Exemplary embodiments of the present invention are directed to an alternative method and a device for recognizing, in particular, a two-part keyword.
In the method according to the invention, the received phonetic sequence is checked in a first step or a first search phase for the presence of a first part of the keyword. Here, a stream of sounds emanating from a user is converted to a stream of phonetic symbols, i.e., to a phonetic sequence, which is compared to a comparison symbol sequence.

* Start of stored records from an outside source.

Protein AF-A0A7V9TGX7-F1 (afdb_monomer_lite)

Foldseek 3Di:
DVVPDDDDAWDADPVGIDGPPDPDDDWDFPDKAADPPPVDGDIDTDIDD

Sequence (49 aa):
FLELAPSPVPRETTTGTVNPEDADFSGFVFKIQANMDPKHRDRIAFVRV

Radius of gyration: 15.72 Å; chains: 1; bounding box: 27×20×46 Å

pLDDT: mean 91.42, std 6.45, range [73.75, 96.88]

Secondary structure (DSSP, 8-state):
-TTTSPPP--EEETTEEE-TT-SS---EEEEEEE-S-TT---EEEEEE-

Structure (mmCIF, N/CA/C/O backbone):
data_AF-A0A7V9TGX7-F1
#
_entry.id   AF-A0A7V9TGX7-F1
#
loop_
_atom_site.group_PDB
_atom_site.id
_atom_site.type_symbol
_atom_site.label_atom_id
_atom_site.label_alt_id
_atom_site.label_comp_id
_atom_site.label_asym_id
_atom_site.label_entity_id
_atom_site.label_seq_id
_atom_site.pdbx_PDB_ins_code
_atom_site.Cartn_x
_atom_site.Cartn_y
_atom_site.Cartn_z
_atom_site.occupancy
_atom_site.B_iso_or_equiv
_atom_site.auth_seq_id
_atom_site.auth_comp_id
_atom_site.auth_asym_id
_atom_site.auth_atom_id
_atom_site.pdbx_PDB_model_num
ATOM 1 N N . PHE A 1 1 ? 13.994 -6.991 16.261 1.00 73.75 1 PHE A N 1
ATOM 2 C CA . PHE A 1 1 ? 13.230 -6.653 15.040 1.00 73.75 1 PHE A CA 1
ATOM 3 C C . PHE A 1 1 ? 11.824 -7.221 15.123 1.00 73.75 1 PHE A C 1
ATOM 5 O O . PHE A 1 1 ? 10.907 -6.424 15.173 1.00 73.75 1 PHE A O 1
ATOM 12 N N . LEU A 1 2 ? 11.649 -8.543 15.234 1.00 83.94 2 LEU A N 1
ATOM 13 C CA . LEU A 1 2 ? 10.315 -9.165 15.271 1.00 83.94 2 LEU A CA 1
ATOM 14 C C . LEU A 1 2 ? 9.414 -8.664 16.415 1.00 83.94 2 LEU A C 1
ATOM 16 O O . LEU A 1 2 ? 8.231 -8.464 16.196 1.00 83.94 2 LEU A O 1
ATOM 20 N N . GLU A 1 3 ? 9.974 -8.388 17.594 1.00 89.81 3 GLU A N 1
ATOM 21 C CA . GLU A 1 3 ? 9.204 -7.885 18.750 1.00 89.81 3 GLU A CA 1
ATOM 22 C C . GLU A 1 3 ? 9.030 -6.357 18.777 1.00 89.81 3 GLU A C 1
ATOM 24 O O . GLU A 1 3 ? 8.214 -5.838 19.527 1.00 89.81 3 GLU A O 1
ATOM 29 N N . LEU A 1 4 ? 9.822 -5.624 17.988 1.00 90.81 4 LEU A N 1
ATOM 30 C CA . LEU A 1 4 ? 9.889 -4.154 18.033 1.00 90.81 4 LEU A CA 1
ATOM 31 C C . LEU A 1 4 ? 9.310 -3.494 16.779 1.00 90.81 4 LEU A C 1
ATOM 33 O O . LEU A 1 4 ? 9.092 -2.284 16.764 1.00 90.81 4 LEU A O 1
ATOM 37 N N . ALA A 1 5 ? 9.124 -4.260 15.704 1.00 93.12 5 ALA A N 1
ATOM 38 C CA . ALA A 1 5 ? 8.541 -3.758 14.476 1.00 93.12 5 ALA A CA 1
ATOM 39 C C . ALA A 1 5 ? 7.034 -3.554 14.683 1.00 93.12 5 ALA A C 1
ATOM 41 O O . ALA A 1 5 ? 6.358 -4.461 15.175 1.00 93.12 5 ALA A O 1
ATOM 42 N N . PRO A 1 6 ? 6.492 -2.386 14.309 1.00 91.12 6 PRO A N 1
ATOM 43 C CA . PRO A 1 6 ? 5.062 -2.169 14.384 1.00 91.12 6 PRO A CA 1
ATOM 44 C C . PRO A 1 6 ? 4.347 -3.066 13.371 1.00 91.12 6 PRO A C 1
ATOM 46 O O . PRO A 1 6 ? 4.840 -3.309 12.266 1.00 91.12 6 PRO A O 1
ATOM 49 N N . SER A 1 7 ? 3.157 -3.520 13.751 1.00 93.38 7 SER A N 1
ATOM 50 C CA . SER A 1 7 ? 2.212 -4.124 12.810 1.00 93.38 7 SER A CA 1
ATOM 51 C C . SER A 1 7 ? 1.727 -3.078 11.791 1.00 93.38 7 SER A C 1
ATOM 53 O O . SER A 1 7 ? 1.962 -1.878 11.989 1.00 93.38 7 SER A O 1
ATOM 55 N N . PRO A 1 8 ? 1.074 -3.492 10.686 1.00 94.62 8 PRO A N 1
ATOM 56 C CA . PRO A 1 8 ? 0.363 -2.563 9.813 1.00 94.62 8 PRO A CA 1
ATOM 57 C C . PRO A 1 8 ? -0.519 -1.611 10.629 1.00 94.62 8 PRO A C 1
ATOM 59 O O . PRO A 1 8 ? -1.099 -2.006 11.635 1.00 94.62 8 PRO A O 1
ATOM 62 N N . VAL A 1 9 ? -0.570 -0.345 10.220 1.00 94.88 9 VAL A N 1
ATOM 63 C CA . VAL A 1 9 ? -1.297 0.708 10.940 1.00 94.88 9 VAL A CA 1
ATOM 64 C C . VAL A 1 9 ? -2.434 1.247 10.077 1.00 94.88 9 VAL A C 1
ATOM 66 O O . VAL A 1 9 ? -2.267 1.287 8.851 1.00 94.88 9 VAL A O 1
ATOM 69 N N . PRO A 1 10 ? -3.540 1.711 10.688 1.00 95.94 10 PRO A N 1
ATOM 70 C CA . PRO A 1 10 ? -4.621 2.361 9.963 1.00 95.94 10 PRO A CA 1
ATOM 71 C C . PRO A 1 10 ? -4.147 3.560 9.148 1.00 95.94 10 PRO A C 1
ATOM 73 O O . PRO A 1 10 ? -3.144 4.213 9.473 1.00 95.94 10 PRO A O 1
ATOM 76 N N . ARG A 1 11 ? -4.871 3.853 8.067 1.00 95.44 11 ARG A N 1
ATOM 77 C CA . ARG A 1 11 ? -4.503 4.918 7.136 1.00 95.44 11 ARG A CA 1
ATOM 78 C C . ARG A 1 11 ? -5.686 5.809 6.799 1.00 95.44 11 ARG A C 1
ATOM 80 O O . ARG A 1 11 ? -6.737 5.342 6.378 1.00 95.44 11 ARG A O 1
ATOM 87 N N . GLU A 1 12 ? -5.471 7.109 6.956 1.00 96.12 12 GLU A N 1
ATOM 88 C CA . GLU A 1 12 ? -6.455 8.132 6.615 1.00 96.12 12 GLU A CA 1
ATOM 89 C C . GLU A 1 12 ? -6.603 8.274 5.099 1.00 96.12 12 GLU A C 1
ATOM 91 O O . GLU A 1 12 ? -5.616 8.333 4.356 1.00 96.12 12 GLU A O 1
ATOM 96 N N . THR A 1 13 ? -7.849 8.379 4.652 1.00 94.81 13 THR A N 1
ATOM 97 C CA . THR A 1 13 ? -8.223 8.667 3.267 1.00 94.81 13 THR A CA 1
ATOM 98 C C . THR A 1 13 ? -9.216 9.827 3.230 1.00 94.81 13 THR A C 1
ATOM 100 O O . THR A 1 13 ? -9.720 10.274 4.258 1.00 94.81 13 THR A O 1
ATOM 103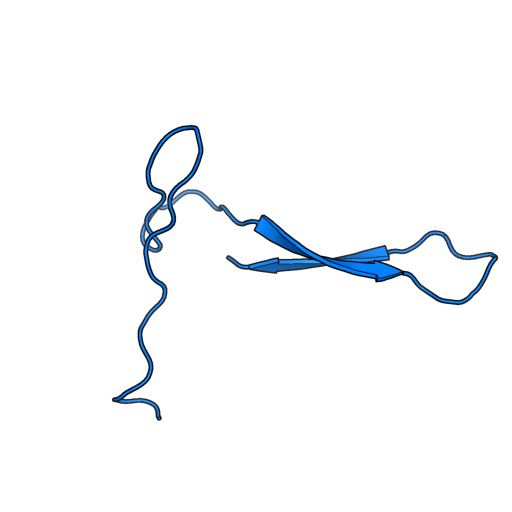 N N . THR A 1 14 ? -9.547 10.319 2.037 1.00 95.50 14 THR A N 1
ATOM 104 C CA . THR A 1 14 ? -10.568 11.368 1.870 1.00 95.50 14 THR A CA 1
ATOM 105 C C . THR A 1 14 ? -11.980 10.905 2.231 1.00 95.50 14 THR A C 1
ATOM 107 O O . THR A 1 14 ? -12.854 11.743 2.435 1.00 95.50 14 THR A O 1
ATOM 110 N N . THR A 1 15 ? -12.216 9.594 2.300 1.00 93.44 15 THR A N 1
ATOM 111 C CA . THR A 1 15 ? -13.513 8.985 2.627 1.00 93.44 15 THR A CA 1
ATOM 112 C C . THR A 1 15 ? -13.571 8.413 4.046 1.00 93.44 15 THR A C 1
ATOM 114 O O . THR A 1 15 ? -14.603 7.871 4.427 1.00 93.44 15 THR A O 1
ATOM 117 N N . GLY A 1 16 ? 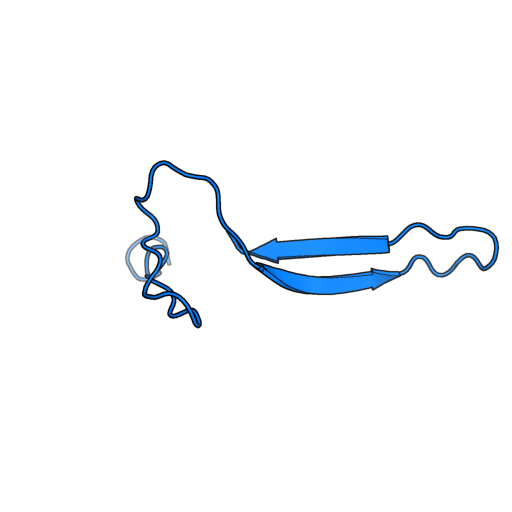-12.491 8.537 4.828 1.00 93.62 16 GLY A N 1
ATOM 118 C CA . GLY A 1 16 ? -12.378 8.031 6.202 1.00 93.62 16 GLY A CA 1
ATOM 119 C C . GLY A 1 16 ? -11.114 7.200 6.450 1.00 93.62 16 GLY A C 1
ATOM 120 O O . GLY A 1 16 ? -10.260 7.061 5.571 1.00 93.62 16 GLY A O 1
ATOM 121 N N . THR A 1 17 ? -10.989 6.649 7.654 1.00 95.62 17 THR A N 1
ATOM 122 C CA . THR A 1 17 ? -9.885 5.764 8.052 1.00 95.62 17 THR A CA 1
ATOM 123 C C . THR A 1 17 ? -10.106 4.345 7.529 1.00 95.62 17 THR A C 1
ATOM 125 O O . THR A 1 17 ? -11.198 3.803 7.676 1.00 95.62 17 THR A O 1
ATOM 128 N N . VAL A 1 18 ? -9.064 3.736 6.962 1.00 95.81 18 VAL A N 1
ATOM 129 C CA . VA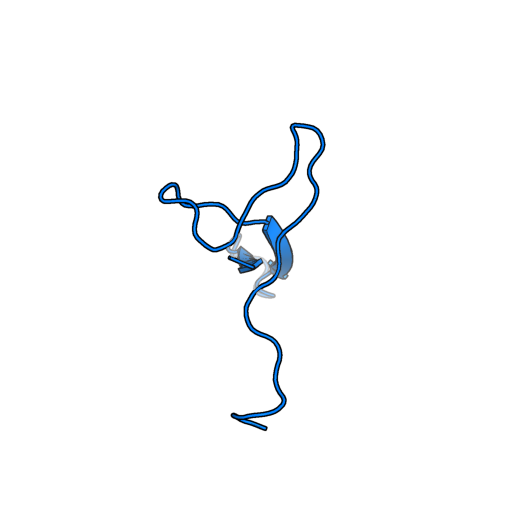L A 1 18 ? -9.034 2.317 6.570 1.00 95.81 18 VAL A CA 1
ATOM 130 C C . VAL A 1 18 ? -8.204 1.541 7.588 1.00 95.81 18 VAL A C 1
ATOM 132 O O . VAL A 1 18 ? -7.068 1.944 7.871 1.00 95.81 18 VAL A O 1
ATOM 135 N N . ASN A 1 19 ? -8.752 0.453 8.135 1.00 96.19 19 ASN A N 1
ATOM 136 C CA . ASN A 1 19 ? -8.059 -0.385 9.113 1.00 96.19 19 ASN A CA 1
ATOM 137 C C . ASN A 1 19 ? -7.387 -1.588 8.430 1.00 96.19 19 ASN A C 1
ATOM 139 O O . ASN A 1 19 ? -7.944 -2.147 7.486 1.00 96.19 19 ASN A O 1
ATOM 143 N N . PRO A 1 20 ? -6.209 -2.035 8.901 1.00 94.88 20 PRO A N 1
ATOM 144 C CA . PRO A 1 20 ? -5.535 -3.206 8.339 1.00 94.88 20 PRO A CA 1
ATOM 145 C C . PRO A 1 20 ? -6.317 -4.517 8.485 1.00 94.88 20 PRO A C 1
ATOM 147 O O . PRO A 1 20 ? -6.037 -5.475 7.770 1.00 94.88 20 PRO A O 1
ATOM 150 N N . GLU A 1 21 ? -7.249 -4.579 9.436 1.00 95.75 21 GLU A N 1
ATOM 151 C CA . GLU A 1 21 ? -8.086 -5.746 9.714 1.00 95.75 21 GLU A CA 1
ATOM 152 C C . GLU A 1 21 ? -9.378 -5.789 8.880 1.00 95.75 21 GLU A C 1
ATOM 154 O O . GLU A 1 21 ? -10.138 -6.755 8.998 1.00 95.75 21 GLU A O 1
ATOM 159 N N . ASP A 1 22 ? -9.647 -4.768 8.056 1.00 95.31 22 ASP A N 1
ATOM 160 C CA . ASP A 1 22 ? -10.840 -4.725 7.208 1.00 95.31 22 ASP A CA 1
ATOM 161 C C . ASP A 1 22 ? -10.840 -5.905 6.216 1.00 95.31 22 ASP A C 1
ATOM 163 O O . ASP A 1 22 ? -9.819 -6.266 5.629 1.00 95.31 22 ASP A O 1
ATOM 167 N N . ALA A 1 23 ? -12.006 -6.534 6.028 1.00 95.00 23 ALA A N 1
ATOM 168 C CA . ALA A 1 23 ? -12.129 -7.726 5.182 1.00 95.00 23 ALA A CA 1
ATOM 169 C C . ALA A 1 23 ? -11.955 -7.424 3.682 1.00 95.00 23 ALA A C 1
ATOM 171 O O . ALA A 1 23 ? -11.585 -8.308 2.905 1.00 95.00 23 ALA A O 1
ATOM 172 N N . ASP A 1 24 ? -12.236 -6.184 3.281 1.00 95.62 24 ASP A N 1
ATOM 173 C CA . ASP A 1 24 ? -12.129 -5.735 1.900 1.00 95.62 24 ASP A CA 1
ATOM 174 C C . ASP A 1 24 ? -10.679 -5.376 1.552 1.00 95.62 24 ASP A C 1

Only if the first part of the keyword is recognized is a check of the phonetic sequence for the presence of a second part of the keyword carried out in a further step, i.e., in a second search phase, and if the second part is also recognized, an activation of the speech operating system is carried out. Accordingly, the recognition of the two-part keyword is implemented in such a way that a first part of the keyword, also known as the differentiator, is initially searched for in the phonetic sequence, and, as soon as this is recognized, only the second part of the keyword, also known as the body, is searched for within limits determined by time and data volumes. An activation of the speech operating system comprises an action; for example, upon recognizing the keyword, a vehicle function is triggered or a dialogue is established in which the user is asked about the entertainment system, what services, functions they want to activate or what information they would like. Thus, the speech control system sending commands to other control systems in order to actuate vehicle functions is also to be understood as implementing an action. The often-erroneous recognition of a keyword by using the keyword or parts of it in a context that differs from the activation intention is reduced by the recognition in two steps. Recognition of the first and second part of the keyword always has a certain error rate. Now, when the two have to be recognized independently of each other, this error rate is much lower than when the keyword is to be recognized as a whole. If the error rate of the first part of the keyword is 0.2 and the error rate of the second part of the keyword is 0.1, for example, then this results in a total error rate of 0.02. In contrast, an error rate for recognizing the keyword as a whole has a much higher error rate of 0.1, for example. In comparison to recognizing the entire keyword, the separate recognition of the parts of the keyword in successive phases thus leads to a lower error rate.
In a modified embodiment, the first and the second part of the keyword is confirmed as recognized as soon as a degree of similarity of the phonetic sequence to a first and second stored comparison symbol sequence lies above a predetermined threshold value. The degree of similarity is determined using methods known from the prior art for the string distance, for example the minimum editing distance.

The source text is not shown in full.